Meine Passion bleibt aber, mit einem noch entwicklungsfähigen Prototypen im weiten Himmel zu schweben, um mögliche Verbesserungen zu erkunden.

 

Bill Wilson: Wie fingst du mit Drachen an?

Thomas Horvath: Während dem Architekturstudium galt mein Interesse auch leichten, kollabierbaren Strukturen, welche oft für temporäre Anwendungen optimiert waren. In diesem Kontext untersucht man auch tetraedrische Prinzipien und Fullers Tensegrity Strukturen. In jenen Jahren spürte ich, dass ich eines Tages vielleicht auch Drachen entwickeln und konstruieren könnte.

Jahre später begann ich, mit den ersten Wolfe- und Benson-Lenkdrachen zu fliegen, aufgrund der Nullwinde an Abenden in der Schweiz jedoch wechselte ich bald auf Leichtwind-Drachen wie der wunderschönen weissen Isis von Pierre Marzin und unzählige andere. Aber selbst solche hoch entwickelte Schweber benötigen doch ein bisschen konstanten Wind, um entspannt mit ihnen zu fliegen.

 

Bill Wilson: Was ist ein synergetischer Drachen?

Thomas Horvath: Ich denke da an drei Aspekte bezüglich Synergie:

Strukturell: Die dynamische Interaktion von Statik und Membran - intensiviert durch den Druck der Luft und den Input des Drachenfliegers - ergibt ein starkes, aber flexibles Arrangement. Die gesamte Struktur unserer synergetischen Drachen verfolgt einen pragmatischen Tensegrity-Ansatz.

Synergie im Flug: Während sie gleiten, profitieren meine Flieger von ihren Drachen-Spezifika wie die extrem geringe Flächenbelastung. Wenn die Strömung abreisst, fallen sie deshalb nicht herunter, und diese Momente von null Energie sind die entscheidenden Momente, sie mit einer Schnur zu steuern.
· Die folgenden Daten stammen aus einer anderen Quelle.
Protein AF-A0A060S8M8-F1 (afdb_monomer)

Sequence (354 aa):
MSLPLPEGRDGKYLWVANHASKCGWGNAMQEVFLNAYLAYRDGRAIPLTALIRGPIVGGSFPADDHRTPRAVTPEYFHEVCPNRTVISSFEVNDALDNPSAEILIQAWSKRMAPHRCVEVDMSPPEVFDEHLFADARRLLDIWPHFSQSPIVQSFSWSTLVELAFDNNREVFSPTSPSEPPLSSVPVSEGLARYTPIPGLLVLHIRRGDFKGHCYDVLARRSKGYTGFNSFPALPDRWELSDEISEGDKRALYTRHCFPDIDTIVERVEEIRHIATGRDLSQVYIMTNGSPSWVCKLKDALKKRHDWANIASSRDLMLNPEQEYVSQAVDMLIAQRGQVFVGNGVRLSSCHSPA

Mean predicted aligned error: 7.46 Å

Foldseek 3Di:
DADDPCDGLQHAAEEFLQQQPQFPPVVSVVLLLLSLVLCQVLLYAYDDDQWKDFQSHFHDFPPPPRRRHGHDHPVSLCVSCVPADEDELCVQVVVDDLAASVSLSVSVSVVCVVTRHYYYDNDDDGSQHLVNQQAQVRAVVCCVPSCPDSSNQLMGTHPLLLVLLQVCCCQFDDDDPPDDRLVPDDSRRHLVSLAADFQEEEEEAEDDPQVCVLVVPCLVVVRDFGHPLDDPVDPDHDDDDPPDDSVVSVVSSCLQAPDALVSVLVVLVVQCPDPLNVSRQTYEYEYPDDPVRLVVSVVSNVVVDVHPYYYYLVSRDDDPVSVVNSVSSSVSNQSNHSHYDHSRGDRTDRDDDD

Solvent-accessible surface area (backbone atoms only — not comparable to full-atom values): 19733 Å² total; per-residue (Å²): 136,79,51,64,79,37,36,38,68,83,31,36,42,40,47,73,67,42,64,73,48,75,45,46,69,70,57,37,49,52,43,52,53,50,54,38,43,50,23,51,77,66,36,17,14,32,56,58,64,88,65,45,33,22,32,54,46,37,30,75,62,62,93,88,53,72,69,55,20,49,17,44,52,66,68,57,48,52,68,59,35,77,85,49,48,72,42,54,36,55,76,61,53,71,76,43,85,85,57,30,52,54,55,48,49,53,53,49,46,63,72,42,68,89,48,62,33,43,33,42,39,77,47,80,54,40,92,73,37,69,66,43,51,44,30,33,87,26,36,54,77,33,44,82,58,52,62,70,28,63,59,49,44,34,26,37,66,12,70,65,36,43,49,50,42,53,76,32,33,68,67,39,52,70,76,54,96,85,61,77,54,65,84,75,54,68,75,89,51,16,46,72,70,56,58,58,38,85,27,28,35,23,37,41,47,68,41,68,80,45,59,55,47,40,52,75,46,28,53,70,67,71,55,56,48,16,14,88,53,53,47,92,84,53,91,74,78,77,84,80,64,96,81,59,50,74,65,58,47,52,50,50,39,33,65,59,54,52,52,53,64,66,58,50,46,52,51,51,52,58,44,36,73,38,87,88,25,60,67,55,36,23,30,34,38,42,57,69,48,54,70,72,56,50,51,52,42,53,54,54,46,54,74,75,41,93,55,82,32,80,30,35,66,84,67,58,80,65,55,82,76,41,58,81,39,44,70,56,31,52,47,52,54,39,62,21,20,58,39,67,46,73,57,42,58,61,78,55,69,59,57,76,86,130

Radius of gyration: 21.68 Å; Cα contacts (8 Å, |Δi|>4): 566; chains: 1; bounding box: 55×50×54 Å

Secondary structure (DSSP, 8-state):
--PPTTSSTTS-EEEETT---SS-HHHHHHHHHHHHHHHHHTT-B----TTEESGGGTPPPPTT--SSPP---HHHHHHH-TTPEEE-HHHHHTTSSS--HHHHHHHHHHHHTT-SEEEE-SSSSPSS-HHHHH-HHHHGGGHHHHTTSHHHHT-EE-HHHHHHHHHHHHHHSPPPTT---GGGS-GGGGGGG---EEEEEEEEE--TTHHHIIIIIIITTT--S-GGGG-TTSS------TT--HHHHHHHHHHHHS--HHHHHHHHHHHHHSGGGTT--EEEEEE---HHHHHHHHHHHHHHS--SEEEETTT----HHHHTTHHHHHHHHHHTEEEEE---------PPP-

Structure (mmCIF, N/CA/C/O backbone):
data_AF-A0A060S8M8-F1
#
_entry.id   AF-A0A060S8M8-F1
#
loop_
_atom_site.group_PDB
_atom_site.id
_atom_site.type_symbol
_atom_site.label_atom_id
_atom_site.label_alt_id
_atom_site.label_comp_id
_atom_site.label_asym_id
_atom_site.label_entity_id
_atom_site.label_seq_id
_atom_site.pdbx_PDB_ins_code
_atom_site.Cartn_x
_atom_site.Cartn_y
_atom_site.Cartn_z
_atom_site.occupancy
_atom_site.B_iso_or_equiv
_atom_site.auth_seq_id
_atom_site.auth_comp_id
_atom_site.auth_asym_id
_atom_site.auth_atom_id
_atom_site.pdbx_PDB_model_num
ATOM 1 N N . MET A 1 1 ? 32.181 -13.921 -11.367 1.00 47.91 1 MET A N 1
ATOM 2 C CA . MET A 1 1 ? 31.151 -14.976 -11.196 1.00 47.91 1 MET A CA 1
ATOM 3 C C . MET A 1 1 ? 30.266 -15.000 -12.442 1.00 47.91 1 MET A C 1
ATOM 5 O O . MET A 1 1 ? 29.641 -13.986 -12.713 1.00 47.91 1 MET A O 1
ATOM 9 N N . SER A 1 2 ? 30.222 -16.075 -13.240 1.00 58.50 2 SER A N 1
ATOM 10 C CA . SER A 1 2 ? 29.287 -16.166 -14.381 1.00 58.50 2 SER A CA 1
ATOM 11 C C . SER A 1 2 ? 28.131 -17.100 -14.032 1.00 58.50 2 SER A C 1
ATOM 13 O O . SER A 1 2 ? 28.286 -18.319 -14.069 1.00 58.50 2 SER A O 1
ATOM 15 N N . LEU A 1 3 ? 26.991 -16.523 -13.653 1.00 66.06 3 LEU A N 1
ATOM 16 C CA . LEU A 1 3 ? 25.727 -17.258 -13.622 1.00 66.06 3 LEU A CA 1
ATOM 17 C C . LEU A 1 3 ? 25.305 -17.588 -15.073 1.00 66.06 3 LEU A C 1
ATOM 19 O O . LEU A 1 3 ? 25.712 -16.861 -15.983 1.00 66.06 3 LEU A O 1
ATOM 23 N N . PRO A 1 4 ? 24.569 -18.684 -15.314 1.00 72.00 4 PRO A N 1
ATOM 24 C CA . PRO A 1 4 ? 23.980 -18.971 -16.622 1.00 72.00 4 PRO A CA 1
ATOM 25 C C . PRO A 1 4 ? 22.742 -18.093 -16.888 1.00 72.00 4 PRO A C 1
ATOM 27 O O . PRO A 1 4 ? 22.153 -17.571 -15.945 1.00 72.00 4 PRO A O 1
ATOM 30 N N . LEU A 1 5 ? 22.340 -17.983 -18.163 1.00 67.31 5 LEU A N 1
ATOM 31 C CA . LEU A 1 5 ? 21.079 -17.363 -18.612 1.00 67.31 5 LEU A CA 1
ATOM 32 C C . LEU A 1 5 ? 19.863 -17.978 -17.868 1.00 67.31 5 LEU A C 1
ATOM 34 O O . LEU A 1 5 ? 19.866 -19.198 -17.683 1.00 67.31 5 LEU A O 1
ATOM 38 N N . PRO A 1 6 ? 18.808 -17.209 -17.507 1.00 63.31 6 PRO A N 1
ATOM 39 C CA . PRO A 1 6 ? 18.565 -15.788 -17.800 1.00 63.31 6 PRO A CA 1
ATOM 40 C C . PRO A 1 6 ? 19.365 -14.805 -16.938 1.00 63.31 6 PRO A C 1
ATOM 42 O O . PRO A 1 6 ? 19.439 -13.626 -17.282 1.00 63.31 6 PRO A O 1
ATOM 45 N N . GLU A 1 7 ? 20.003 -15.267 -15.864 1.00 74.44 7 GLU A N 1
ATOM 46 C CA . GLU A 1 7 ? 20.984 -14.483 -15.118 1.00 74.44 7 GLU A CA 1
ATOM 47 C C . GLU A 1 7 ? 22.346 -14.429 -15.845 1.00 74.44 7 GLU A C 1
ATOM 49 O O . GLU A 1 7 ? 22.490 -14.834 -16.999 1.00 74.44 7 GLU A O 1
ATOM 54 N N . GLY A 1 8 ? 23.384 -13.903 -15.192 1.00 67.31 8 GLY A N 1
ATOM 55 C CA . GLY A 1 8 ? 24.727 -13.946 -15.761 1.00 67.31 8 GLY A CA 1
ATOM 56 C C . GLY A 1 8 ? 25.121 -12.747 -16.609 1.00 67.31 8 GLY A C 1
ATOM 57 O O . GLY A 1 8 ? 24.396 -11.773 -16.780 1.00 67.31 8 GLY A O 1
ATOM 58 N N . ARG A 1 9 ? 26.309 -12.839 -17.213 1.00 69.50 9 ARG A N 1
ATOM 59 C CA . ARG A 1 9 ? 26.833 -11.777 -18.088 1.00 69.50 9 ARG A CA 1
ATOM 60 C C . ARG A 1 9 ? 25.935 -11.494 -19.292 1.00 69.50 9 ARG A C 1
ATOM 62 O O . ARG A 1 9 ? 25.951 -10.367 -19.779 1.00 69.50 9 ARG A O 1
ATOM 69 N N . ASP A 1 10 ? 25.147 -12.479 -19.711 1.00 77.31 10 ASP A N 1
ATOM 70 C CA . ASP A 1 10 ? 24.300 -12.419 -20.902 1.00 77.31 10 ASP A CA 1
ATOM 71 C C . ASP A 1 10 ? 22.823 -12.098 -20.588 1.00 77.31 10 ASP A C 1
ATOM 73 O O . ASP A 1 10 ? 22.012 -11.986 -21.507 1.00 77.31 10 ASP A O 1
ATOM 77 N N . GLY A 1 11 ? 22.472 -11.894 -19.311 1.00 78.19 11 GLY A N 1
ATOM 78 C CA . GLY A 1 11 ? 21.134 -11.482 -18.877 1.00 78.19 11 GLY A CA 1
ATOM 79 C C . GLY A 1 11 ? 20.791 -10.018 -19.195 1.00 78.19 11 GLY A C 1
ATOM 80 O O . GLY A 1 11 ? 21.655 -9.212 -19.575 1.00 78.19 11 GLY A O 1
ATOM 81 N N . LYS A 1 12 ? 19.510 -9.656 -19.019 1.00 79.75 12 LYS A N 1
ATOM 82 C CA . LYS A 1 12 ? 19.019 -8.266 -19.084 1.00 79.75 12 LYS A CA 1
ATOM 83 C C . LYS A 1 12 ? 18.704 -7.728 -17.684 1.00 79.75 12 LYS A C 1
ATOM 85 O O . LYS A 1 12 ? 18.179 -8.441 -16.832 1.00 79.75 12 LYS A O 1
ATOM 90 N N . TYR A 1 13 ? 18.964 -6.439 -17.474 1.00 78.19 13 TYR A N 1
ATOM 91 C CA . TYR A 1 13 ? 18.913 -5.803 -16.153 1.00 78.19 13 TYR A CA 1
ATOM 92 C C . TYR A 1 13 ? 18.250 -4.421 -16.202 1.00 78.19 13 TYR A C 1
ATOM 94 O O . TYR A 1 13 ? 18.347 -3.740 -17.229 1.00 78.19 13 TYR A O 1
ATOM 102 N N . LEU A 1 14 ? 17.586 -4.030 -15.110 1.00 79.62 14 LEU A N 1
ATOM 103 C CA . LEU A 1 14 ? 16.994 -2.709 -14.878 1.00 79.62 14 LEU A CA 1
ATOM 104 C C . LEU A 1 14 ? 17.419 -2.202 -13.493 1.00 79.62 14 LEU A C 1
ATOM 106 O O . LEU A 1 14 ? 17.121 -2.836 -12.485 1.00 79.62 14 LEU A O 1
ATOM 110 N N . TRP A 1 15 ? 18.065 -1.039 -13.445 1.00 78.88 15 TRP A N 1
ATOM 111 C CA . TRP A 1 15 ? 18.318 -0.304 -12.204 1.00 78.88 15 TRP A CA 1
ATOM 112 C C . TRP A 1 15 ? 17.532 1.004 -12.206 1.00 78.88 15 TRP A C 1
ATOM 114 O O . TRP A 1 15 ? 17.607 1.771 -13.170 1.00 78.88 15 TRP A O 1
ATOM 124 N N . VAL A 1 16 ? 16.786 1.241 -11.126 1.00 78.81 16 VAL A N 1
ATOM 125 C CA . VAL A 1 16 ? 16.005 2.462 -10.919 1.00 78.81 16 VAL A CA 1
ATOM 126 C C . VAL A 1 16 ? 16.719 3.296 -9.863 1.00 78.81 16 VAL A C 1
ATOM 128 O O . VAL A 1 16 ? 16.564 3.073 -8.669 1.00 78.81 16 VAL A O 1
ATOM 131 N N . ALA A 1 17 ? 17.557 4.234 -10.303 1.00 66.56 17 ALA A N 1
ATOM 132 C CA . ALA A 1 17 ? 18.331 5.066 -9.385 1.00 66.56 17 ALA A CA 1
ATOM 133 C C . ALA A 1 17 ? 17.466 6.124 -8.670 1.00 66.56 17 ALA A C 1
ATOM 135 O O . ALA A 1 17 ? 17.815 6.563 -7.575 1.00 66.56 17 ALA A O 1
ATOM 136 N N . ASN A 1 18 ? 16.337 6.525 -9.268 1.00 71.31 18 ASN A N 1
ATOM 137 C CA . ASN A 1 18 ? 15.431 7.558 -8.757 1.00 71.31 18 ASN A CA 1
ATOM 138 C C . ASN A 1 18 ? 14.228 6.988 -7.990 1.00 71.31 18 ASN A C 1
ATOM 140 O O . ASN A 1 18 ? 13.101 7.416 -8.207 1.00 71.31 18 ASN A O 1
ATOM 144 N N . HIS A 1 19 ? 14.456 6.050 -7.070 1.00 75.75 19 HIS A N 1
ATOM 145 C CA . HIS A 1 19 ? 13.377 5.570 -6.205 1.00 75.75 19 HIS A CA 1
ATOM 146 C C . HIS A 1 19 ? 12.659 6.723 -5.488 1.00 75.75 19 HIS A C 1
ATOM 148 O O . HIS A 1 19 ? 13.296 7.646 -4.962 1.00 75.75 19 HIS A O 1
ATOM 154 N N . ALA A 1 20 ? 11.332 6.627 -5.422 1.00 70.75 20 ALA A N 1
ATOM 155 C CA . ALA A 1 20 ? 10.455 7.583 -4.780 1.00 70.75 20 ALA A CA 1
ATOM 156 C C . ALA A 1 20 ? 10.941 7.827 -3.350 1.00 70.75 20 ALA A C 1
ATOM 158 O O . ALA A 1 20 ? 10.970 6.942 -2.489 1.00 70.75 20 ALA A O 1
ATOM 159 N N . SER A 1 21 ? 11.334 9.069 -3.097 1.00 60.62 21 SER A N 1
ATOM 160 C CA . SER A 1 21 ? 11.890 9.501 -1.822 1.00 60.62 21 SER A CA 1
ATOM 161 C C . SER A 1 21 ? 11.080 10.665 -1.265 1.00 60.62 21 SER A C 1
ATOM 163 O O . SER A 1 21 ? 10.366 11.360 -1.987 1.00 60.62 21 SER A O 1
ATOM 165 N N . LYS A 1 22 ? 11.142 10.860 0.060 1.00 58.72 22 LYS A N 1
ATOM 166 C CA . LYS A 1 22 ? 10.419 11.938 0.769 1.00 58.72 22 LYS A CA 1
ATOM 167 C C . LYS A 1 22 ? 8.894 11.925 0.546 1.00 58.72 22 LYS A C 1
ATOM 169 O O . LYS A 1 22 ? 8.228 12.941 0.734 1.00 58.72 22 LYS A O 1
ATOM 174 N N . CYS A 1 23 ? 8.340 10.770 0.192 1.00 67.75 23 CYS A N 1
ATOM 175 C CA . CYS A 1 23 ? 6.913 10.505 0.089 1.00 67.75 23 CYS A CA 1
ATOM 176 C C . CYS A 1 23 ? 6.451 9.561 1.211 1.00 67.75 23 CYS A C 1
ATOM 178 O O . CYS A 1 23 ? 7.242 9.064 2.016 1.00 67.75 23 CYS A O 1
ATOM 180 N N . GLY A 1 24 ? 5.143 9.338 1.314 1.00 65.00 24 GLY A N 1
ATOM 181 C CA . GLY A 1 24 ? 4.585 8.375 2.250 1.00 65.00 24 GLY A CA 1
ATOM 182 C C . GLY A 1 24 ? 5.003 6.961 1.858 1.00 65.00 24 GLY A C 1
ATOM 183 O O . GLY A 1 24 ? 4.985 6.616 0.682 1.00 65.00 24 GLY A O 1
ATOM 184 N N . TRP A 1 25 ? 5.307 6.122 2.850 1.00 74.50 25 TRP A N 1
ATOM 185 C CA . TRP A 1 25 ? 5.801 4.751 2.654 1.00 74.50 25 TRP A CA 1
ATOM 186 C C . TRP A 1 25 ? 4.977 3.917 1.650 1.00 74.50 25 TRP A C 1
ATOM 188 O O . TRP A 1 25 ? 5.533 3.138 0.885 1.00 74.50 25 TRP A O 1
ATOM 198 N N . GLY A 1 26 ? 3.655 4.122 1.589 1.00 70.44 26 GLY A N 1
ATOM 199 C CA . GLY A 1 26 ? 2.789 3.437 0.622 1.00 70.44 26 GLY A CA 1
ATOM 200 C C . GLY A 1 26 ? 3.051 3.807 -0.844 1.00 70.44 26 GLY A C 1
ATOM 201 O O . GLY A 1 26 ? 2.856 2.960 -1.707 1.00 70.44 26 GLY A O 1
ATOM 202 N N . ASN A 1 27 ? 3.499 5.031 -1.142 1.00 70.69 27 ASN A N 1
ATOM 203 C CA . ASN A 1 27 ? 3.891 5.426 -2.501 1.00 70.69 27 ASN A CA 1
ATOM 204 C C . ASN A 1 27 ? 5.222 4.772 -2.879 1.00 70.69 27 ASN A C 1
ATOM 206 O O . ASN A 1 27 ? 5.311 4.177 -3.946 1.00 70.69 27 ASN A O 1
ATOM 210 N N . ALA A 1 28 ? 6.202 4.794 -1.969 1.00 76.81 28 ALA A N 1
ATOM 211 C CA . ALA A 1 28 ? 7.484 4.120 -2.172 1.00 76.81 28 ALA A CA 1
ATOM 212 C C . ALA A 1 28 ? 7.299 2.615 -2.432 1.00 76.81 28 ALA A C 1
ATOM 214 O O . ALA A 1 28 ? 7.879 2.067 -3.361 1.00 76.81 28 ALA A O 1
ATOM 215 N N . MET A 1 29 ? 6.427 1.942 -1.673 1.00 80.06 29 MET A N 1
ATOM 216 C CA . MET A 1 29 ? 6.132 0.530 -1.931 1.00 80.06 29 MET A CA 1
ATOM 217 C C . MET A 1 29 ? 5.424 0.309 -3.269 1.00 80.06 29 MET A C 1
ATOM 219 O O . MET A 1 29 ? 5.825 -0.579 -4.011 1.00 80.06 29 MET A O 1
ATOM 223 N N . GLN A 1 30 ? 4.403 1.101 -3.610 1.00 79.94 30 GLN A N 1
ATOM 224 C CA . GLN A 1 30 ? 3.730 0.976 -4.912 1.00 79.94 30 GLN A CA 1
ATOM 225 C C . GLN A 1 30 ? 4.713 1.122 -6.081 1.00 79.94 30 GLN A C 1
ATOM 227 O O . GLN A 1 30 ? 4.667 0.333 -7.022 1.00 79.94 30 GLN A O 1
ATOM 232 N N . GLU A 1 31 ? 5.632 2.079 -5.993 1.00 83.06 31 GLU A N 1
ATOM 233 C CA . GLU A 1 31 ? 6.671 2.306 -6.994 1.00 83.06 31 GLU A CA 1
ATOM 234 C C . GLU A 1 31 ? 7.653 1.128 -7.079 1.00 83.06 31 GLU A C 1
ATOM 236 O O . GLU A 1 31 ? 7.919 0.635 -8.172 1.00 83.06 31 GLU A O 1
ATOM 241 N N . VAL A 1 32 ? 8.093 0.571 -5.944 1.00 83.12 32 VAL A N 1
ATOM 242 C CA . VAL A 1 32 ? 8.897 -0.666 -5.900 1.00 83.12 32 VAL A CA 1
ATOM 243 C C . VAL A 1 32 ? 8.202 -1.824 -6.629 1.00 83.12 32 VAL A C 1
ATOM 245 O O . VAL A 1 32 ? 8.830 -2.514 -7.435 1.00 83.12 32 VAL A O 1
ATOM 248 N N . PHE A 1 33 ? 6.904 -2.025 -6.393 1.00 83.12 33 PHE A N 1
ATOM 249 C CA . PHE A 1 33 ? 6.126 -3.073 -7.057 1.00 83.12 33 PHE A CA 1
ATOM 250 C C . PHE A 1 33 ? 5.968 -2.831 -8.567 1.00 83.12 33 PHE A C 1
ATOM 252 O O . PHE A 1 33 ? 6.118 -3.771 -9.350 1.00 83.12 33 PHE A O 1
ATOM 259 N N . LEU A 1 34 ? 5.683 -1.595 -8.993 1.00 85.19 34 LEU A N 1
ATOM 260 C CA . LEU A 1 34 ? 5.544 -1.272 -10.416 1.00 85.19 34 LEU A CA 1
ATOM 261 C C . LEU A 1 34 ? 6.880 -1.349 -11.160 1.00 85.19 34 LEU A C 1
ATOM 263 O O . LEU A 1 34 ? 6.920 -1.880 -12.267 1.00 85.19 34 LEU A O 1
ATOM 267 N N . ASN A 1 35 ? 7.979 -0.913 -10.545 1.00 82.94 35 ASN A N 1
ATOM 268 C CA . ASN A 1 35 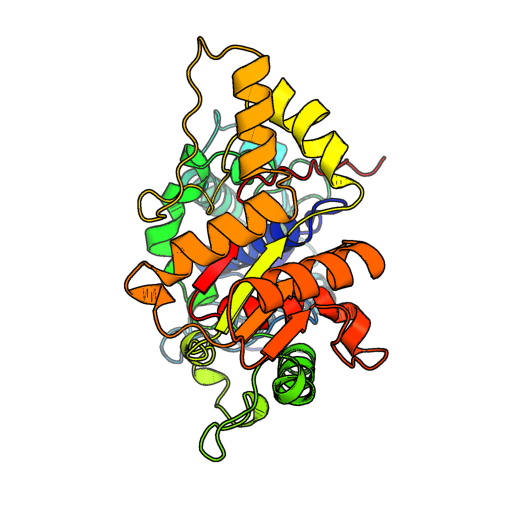? 9.325 -1.063 -11.099 1.00 82.94 35 ASN A CA 1
ATOM 269 C C . ASN A 1 35 ? 9.700 -2.542 -11.261 1.00 82.94 35 ASN A C 1
ATOM 271 O O . ASN A 1 35 ? 10.244 -2.941 -12.292 1.00 82.94 35 ASN A O 1
ATOM 275 N N . ALA A 1 36 ? 9.350 -3.382 -10.285 1.00 81.75 36 ALA A N 1
ATOM 276 C CA . ALA A 1 36 ? 9.542 -4.823 -10.391 1.00 81.75 36 ALA A CA 1
ATOM 277 C C . ALA A 1 36 ? 8.664 -5.458 -11.482 1.00 81.75 36 ALA A C 1
ATOM 279 O O . ALA A 1 36 ? 9.126 -6.337 -12.207 1.00 81.75 36 ALA A O 1
ATOM 280 N N . TYR A 1 37 ? 7.421 -4.995 -11.650 1.00 83.75 37 TYR A N 1
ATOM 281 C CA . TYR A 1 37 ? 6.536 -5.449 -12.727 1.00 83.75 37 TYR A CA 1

Im Drachen-Flugmodus, wenn du sie in den Himmel hinauf ziehst, entwickeln ihre profilierten Flügel starken Auftrieb, sodass sie bei minimalem Verlust an Schnurlänge effizient steigen.

Luft, das fliegende Objekt und ich: Das sind meine ruhigen, schönen Momente.

 

Bill Wilson: Es scheinen Gleiter, Trickdrachen, Einleiner-Drachen zu sein. Wie wurdest du inspiriert, diese Drachen zu entwickeln?

Thomas Horvath: Ich wollte Drachen, mit welchen ich an windstillen Abenden ganz entspannt rumspielen konnte. Um ohne Wind zu fliegen, braucht es Bewegung, und es ist essenziell, dass ich diese Bewegung beeinflussen kann. Solch ein Flug-Gerät musste fähig sein, über längere Distanzen davongleiten zu können und dabei lenkbar zu bleiben. Ich begann, die Flug-Stabilität der Drachen auf ein Minimum zu reduzieren, die Designs immer langsamer und agiler zu gestalten, um ein möglichst direktes Ansprechverhalten zu erreichen.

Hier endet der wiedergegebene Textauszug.